== DATA LISTING

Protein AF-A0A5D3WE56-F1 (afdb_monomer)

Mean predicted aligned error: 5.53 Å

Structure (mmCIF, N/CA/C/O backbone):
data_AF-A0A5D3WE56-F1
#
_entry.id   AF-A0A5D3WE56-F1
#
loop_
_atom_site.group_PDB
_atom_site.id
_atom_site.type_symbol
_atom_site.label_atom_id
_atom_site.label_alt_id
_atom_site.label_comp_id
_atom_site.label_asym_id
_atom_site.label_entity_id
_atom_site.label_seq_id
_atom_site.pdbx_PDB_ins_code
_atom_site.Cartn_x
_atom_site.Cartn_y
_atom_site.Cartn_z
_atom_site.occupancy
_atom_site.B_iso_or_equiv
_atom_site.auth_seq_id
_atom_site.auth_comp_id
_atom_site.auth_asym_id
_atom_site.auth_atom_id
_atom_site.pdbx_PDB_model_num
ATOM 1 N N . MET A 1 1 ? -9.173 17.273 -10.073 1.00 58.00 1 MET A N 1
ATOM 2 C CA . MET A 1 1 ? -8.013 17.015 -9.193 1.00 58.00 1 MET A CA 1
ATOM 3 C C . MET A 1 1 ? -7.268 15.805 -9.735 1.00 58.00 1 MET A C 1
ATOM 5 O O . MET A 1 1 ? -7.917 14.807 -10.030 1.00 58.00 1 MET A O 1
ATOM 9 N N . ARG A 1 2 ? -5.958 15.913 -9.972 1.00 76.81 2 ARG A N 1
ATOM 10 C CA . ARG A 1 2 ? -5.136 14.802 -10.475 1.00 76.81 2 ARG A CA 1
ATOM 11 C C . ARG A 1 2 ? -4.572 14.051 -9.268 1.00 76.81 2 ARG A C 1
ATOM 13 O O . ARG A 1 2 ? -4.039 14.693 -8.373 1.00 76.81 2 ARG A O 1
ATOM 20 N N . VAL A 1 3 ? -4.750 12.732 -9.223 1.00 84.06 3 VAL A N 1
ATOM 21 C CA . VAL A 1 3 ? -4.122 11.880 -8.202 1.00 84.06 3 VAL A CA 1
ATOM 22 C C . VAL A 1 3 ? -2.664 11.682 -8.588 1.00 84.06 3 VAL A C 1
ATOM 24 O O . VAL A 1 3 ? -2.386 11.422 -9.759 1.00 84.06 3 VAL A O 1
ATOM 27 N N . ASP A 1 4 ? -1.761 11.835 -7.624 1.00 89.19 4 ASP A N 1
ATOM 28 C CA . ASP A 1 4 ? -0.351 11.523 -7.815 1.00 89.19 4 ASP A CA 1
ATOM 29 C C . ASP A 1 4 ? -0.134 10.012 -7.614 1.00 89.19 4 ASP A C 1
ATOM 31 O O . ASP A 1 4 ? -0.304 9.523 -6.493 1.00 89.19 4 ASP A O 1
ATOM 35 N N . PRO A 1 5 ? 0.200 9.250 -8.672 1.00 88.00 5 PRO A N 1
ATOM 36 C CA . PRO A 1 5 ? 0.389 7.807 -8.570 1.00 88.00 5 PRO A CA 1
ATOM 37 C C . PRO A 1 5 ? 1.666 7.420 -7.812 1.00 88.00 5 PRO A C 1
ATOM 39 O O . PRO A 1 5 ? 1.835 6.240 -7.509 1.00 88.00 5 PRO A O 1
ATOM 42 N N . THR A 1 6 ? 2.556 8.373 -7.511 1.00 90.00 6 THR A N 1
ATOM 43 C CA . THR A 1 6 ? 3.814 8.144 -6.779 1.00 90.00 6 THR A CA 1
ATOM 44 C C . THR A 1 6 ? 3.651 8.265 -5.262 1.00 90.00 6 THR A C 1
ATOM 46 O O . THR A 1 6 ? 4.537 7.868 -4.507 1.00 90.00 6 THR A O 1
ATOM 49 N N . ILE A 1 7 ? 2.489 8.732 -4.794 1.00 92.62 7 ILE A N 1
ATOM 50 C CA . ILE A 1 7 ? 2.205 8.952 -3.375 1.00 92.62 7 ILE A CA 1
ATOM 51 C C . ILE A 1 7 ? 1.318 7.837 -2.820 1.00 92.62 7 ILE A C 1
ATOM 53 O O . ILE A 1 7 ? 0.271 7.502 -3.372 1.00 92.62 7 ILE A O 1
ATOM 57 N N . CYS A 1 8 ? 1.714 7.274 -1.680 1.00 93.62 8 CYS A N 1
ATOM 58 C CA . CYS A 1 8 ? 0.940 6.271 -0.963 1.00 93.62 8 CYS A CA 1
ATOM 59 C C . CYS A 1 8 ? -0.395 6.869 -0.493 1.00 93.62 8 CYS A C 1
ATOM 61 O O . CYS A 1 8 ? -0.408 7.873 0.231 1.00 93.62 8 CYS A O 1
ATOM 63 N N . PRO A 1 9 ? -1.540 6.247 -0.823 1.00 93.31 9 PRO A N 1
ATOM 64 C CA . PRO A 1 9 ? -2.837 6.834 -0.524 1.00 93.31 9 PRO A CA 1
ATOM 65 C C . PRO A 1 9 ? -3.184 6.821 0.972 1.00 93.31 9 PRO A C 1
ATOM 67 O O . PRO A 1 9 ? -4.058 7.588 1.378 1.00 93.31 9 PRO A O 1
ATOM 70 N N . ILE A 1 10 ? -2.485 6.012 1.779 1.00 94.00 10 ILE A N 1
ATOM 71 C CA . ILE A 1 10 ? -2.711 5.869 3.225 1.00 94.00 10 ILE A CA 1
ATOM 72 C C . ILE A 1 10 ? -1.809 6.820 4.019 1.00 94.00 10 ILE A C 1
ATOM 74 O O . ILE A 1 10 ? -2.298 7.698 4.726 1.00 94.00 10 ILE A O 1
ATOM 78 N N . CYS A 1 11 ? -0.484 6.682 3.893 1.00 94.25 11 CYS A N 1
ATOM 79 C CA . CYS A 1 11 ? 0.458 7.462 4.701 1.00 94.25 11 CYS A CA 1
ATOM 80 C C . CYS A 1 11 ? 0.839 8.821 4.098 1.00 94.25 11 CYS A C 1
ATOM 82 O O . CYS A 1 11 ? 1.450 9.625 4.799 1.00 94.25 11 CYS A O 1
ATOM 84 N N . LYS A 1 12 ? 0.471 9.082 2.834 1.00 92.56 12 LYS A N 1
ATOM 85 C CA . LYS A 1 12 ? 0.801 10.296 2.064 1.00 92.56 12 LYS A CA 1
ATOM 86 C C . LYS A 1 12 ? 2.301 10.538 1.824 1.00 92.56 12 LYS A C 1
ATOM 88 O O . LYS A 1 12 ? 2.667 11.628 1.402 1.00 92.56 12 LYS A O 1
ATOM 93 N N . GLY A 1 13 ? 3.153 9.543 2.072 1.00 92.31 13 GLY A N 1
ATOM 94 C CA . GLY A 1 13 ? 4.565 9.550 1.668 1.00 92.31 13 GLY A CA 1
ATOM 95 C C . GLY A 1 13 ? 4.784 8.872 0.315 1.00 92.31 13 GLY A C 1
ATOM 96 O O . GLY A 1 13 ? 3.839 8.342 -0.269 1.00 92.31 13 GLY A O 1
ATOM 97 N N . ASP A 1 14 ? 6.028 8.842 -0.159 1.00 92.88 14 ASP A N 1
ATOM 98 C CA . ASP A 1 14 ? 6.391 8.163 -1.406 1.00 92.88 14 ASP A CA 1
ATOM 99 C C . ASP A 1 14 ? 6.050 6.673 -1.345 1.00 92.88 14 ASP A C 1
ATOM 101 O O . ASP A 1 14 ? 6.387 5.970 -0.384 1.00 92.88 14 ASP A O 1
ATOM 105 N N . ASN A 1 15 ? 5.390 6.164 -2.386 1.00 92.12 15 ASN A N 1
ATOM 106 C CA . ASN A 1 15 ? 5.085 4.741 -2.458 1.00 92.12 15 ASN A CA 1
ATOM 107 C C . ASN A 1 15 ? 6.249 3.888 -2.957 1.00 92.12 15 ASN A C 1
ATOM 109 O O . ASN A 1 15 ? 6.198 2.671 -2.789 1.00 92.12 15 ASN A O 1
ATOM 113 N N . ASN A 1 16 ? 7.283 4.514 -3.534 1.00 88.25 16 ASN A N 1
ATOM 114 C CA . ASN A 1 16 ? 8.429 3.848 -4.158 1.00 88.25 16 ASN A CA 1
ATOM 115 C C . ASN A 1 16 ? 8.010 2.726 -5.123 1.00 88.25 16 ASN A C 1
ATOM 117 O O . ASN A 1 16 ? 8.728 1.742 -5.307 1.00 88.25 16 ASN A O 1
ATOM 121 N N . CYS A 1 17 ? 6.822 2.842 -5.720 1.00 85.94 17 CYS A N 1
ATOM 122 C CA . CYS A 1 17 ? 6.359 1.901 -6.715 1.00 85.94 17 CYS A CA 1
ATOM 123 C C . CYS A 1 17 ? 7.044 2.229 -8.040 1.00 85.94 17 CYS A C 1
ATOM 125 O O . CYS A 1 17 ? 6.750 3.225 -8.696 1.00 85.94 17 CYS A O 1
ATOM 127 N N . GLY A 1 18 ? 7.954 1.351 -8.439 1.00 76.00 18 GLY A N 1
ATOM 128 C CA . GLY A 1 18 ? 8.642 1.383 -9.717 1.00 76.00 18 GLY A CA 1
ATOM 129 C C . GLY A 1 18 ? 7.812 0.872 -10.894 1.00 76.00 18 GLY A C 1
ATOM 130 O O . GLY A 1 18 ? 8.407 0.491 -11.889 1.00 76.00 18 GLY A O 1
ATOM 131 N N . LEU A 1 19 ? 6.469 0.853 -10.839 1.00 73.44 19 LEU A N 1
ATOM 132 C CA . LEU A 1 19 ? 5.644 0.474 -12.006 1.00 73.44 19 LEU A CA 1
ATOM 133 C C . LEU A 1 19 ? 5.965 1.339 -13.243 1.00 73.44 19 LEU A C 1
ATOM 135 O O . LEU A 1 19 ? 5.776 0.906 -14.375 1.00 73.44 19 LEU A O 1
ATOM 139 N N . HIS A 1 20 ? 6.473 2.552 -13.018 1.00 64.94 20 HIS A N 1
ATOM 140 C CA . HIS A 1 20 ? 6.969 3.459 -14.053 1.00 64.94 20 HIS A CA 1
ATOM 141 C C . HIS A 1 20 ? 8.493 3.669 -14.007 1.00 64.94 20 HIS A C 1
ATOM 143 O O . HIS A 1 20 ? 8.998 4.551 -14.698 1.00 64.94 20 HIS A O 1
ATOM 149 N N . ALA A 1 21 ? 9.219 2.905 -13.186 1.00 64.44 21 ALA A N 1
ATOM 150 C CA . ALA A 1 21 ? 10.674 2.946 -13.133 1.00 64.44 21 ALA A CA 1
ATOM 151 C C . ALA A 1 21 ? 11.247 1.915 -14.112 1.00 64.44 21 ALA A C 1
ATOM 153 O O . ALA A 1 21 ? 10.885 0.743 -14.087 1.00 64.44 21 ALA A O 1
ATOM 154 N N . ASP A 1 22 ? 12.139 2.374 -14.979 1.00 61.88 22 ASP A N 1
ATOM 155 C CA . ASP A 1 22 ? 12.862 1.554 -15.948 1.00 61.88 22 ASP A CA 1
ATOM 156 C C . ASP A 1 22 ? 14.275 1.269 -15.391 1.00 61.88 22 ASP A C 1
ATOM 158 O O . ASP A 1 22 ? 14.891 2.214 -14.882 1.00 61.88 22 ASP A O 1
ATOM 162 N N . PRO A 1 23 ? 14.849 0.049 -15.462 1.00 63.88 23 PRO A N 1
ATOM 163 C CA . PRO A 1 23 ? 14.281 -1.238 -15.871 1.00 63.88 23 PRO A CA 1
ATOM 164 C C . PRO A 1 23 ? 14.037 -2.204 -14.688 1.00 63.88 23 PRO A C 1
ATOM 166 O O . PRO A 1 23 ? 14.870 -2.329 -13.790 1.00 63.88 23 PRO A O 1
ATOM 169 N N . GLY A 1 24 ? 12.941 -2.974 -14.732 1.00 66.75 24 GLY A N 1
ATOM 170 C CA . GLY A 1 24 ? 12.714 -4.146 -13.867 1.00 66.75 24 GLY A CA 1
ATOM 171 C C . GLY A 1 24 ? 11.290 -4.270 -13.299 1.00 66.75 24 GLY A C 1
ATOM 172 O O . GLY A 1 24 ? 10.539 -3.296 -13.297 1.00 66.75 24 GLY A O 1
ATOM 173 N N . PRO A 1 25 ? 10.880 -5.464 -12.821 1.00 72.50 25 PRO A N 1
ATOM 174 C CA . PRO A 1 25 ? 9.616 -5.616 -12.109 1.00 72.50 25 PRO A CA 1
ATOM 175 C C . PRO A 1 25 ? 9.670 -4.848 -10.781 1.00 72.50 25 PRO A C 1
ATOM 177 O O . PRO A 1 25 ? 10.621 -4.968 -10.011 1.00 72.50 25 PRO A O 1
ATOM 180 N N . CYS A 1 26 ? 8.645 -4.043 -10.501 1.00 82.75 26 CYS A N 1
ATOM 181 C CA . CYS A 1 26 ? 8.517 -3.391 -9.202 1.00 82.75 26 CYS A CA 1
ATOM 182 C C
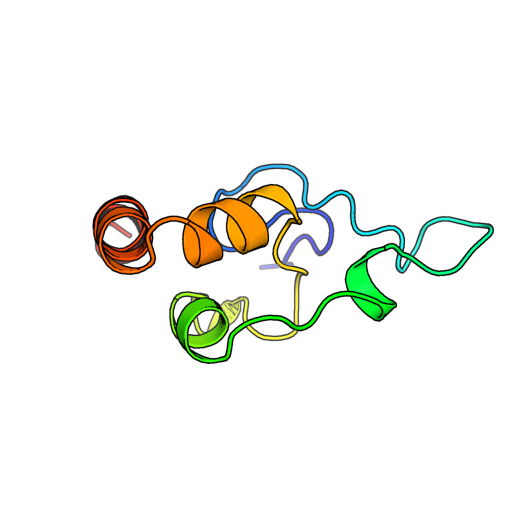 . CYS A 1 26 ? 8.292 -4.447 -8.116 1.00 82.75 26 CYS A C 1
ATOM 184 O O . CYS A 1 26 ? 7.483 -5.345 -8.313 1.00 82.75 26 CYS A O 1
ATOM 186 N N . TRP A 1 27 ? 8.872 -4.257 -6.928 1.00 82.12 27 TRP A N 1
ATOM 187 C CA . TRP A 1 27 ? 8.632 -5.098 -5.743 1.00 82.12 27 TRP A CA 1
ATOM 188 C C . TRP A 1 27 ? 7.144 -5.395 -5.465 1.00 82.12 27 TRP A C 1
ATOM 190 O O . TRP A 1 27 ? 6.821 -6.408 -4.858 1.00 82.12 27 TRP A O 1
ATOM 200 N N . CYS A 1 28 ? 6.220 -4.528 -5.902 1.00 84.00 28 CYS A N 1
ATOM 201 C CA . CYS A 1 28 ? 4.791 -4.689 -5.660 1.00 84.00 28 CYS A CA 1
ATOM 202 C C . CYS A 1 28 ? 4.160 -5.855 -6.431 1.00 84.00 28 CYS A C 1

====
== DATA LISTING

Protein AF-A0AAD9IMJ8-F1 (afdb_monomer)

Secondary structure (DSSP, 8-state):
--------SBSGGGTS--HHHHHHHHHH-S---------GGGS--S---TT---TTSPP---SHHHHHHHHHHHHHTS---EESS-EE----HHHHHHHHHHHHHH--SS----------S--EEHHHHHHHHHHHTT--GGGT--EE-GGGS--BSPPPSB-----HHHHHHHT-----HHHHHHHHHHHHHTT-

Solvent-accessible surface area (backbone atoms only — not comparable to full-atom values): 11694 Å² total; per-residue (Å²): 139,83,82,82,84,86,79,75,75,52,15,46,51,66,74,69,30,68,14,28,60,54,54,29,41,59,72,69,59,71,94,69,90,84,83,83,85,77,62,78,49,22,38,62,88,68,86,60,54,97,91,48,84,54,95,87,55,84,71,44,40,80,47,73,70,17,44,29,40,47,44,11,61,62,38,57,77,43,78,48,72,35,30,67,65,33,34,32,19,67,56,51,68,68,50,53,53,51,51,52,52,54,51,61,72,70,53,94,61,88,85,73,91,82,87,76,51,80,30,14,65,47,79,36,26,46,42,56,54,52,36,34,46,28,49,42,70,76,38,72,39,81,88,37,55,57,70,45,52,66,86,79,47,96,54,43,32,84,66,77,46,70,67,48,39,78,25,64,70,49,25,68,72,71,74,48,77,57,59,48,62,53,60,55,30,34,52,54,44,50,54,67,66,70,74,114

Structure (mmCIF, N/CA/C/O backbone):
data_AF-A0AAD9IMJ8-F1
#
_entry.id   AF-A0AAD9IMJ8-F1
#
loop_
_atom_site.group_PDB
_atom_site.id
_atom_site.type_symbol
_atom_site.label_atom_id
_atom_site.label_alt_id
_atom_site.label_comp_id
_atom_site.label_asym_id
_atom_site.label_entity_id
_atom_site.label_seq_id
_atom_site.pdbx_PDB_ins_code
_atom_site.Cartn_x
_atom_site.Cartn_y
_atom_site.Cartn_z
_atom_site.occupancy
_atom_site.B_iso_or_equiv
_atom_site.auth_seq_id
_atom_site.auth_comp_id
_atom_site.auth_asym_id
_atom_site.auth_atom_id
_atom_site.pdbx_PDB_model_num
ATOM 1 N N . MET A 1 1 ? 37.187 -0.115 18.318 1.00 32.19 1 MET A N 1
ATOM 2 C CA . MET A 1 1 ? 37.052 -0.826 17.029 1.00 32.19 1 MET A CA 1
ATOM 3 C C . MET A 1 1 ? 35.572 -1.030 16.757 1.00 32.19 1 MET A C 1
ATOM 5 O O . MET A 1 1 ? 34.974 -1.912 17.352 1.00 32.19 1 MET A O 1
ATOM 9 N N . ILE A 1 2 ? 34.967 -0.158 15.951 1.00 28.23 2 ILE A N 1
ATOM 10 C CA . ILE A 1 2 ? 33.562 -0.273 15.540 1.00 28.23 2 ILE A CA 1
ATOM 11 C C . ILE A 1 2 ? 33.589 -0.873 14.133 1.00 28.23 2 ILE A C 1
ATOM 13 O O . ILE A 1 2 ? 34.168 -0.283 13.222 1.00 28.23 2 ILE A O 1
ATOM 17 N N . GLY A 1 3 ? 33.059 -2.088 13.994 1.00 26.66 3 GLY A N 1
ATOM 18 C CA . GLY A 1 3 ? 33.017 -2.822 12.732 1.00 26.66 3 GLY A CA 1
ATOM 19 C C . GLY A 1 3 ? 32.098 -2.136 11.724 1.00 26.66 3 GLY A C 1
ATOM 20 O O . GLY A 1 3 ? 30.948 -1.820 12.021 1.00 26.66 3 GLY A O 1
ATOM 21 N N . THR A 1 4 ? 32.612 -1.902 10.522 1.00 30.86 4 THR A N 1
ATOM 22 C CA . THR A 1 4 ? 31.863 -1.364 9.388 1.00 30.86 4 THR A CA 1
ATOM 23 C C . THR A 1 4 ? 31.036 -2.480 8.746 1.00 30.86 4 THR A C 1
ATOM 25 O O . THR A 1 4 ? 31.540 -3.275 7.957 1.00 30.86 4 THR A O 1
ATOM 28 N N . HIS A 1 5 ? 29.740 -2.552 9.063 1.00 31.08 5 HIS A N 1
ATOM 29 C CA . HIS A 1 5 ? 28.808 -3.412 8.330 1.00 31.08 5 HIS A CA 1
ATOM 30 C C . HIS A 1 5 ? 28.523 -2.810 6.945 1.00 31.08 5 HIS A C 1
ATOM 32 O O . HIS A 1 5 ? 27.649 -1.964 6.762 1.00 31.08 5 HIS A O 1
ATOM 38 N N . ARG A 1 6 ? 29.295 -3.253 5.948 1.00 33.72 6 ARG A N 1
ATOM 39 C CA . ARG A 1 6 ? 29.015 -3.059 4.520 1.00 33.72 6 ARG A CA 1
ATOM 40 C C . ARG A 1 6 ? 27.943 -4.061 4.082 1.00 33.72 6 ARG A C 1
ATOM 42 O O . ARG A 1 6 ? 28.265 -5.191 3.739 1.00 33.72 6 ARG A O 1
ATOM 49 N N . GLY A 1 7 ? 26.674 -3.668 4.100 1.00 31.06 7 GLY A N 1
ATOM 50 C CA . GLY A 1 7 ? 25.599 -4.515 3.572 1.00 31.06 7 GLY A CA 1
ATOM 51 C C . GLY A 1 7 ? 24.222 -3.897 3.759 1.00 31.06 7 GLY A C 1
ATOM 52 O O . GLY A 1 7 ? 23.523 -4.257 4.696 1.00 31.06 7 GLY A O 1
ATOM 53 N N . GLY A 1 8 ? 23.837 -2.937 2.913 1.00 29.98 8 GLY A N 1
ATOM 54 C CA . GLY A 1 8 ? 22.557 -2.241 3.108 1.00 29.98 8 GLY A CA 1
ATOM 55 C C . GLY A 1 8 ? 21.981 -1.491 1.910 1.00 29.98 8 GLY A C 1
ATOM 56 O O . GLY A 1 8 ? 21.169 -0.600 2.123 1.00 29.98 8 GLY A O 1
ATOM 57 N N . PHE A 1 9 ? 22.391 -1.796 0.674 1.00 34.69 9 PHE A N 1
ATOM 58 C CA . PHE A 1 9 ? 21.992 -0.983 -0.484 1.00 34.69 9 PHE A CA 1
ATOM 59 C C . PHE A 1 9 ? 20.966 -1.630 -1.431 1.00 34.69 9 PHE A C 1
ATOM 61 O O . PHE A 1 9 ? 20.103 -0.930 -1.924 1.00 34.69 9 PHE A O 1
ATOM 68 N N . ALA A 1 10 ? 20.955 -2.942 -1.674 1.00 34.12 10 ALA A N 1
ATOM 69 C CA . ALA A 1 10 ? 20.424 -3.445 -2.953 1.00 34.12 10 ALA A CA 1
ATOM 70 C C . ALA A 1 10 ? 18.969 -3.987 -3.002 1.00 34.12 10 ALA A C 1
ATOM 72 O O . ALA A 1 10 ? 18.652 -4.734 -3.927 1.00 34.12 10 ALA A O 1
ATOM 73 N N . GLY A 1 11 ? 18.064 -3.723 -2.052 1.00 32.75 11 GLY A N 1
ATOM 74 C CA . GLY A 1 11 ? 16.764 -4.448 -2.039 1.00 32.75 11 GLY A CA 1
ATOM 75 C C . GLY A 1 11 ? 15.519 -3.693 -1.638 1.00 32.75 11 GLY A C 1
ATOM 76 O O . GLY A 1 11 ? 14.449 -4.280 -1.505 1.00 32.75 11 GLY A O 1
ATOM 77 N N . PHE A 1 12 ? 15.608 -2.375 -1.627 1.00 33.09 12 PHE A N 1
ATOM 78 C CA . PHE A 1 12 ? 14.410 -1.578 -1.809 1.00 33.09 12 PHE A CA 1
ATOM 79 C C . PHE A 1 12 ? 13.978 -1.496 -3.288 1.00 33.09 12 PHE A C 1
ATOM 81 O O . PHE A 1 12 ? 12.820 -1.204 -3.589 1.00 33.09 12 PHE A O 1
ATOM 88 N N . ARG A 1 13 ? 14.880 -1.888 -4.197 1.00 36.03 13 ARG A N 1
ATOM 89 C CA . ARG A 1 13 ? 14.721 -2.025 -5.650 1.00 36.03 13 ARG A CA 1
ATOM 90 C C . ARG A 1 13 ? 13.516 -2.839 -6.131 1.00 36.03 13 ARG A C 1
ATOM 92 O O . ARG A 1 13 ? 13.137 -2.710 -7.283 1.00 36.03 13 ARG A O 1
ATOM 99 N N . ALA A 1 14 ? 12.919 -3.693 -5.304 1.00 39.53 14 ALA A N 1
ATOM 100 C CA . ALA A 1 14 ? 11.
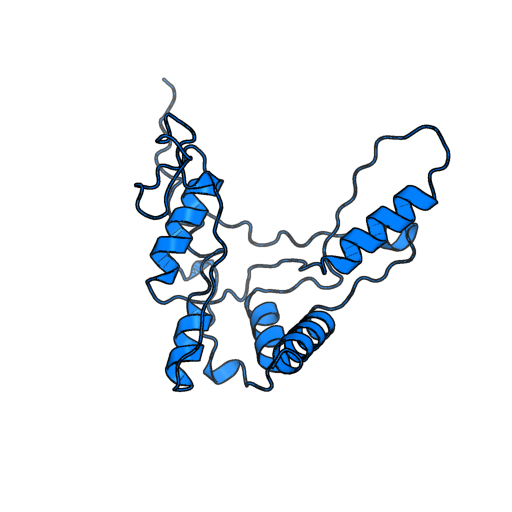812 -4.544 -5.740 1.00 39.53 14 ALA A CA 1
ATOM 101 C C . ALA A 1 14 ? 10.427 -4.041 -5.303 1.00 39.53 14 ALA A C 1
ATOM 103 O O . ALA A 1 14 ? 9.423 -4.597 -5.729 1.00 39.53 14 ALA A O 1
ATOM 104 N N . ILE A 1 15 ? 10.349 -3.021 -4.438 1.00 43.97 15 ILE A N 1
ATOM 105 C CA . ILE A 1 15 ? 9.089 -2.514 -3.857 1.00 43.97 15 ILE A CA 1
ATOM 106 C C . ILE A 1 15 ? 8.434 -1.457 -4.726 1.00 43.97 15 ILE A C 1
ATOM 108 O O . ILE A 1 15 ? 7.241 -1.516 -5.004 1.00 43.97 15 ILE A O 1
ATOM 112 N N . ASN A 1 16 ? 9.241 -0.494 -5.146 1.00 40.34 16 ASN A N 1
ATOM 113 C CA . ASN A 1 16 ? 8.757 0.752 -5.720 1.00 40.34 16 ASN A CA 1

====

EXERCISE DIRECTIONS: From the entries above, restate word for word the lines from the line containing "ATOM 150 C CA" to the line containing "ATOM 164 C C", both ends included, and nothing more.

RESULT OF THE TASK:
ATOM 150 C CA . ALA A 1 21 ? 10.674 2.946 -13.133 1.00 64.44 21 ALA A CA 1
ATOM 151 C C . ALA A 1 21 ? 11.247 1.915 -14.112 1.00 64.44 21 ALA A C 1
ATOM 153 O O . ALA A 1 21 ? 10.885 0.743 -14.087 1.00 64.44 21 ALA A O 1
ATOM 154 N N . ASP A 1 22 ? 12.139 2.374 -14.979 1.00 61.88 22 ASP A N 1
ATOM 155 C CA . ASP A 1 22 ? 12.862 1.554 -15.948 1.00 61.88 22 ASP A CA 1
ATOM 156 C C . ASP A 1 22 ? 14.275 1.269 -15.391 1.00 61.88 22 ASP A C 1
ATOM 158 O O . ASP A 1 22 ? 14.891 2.214 -14.882 1.00 61.88 22 ASP A O 1
ATOM 162 N N . PRO A 1 23 ? 14.849 0.049 -15.462 1.00 63.88 23 PRO A N 1
ATOM 163 C CA . PRO A 1 23 ? 14.281 -1.238 -15.871 1.00 63.88 23 PRO A CA 1
ATOM 164 C C . PRO A 1 23 ? 14.037 -2.204 -14.688 1.00 63.88 23 PRO A C 1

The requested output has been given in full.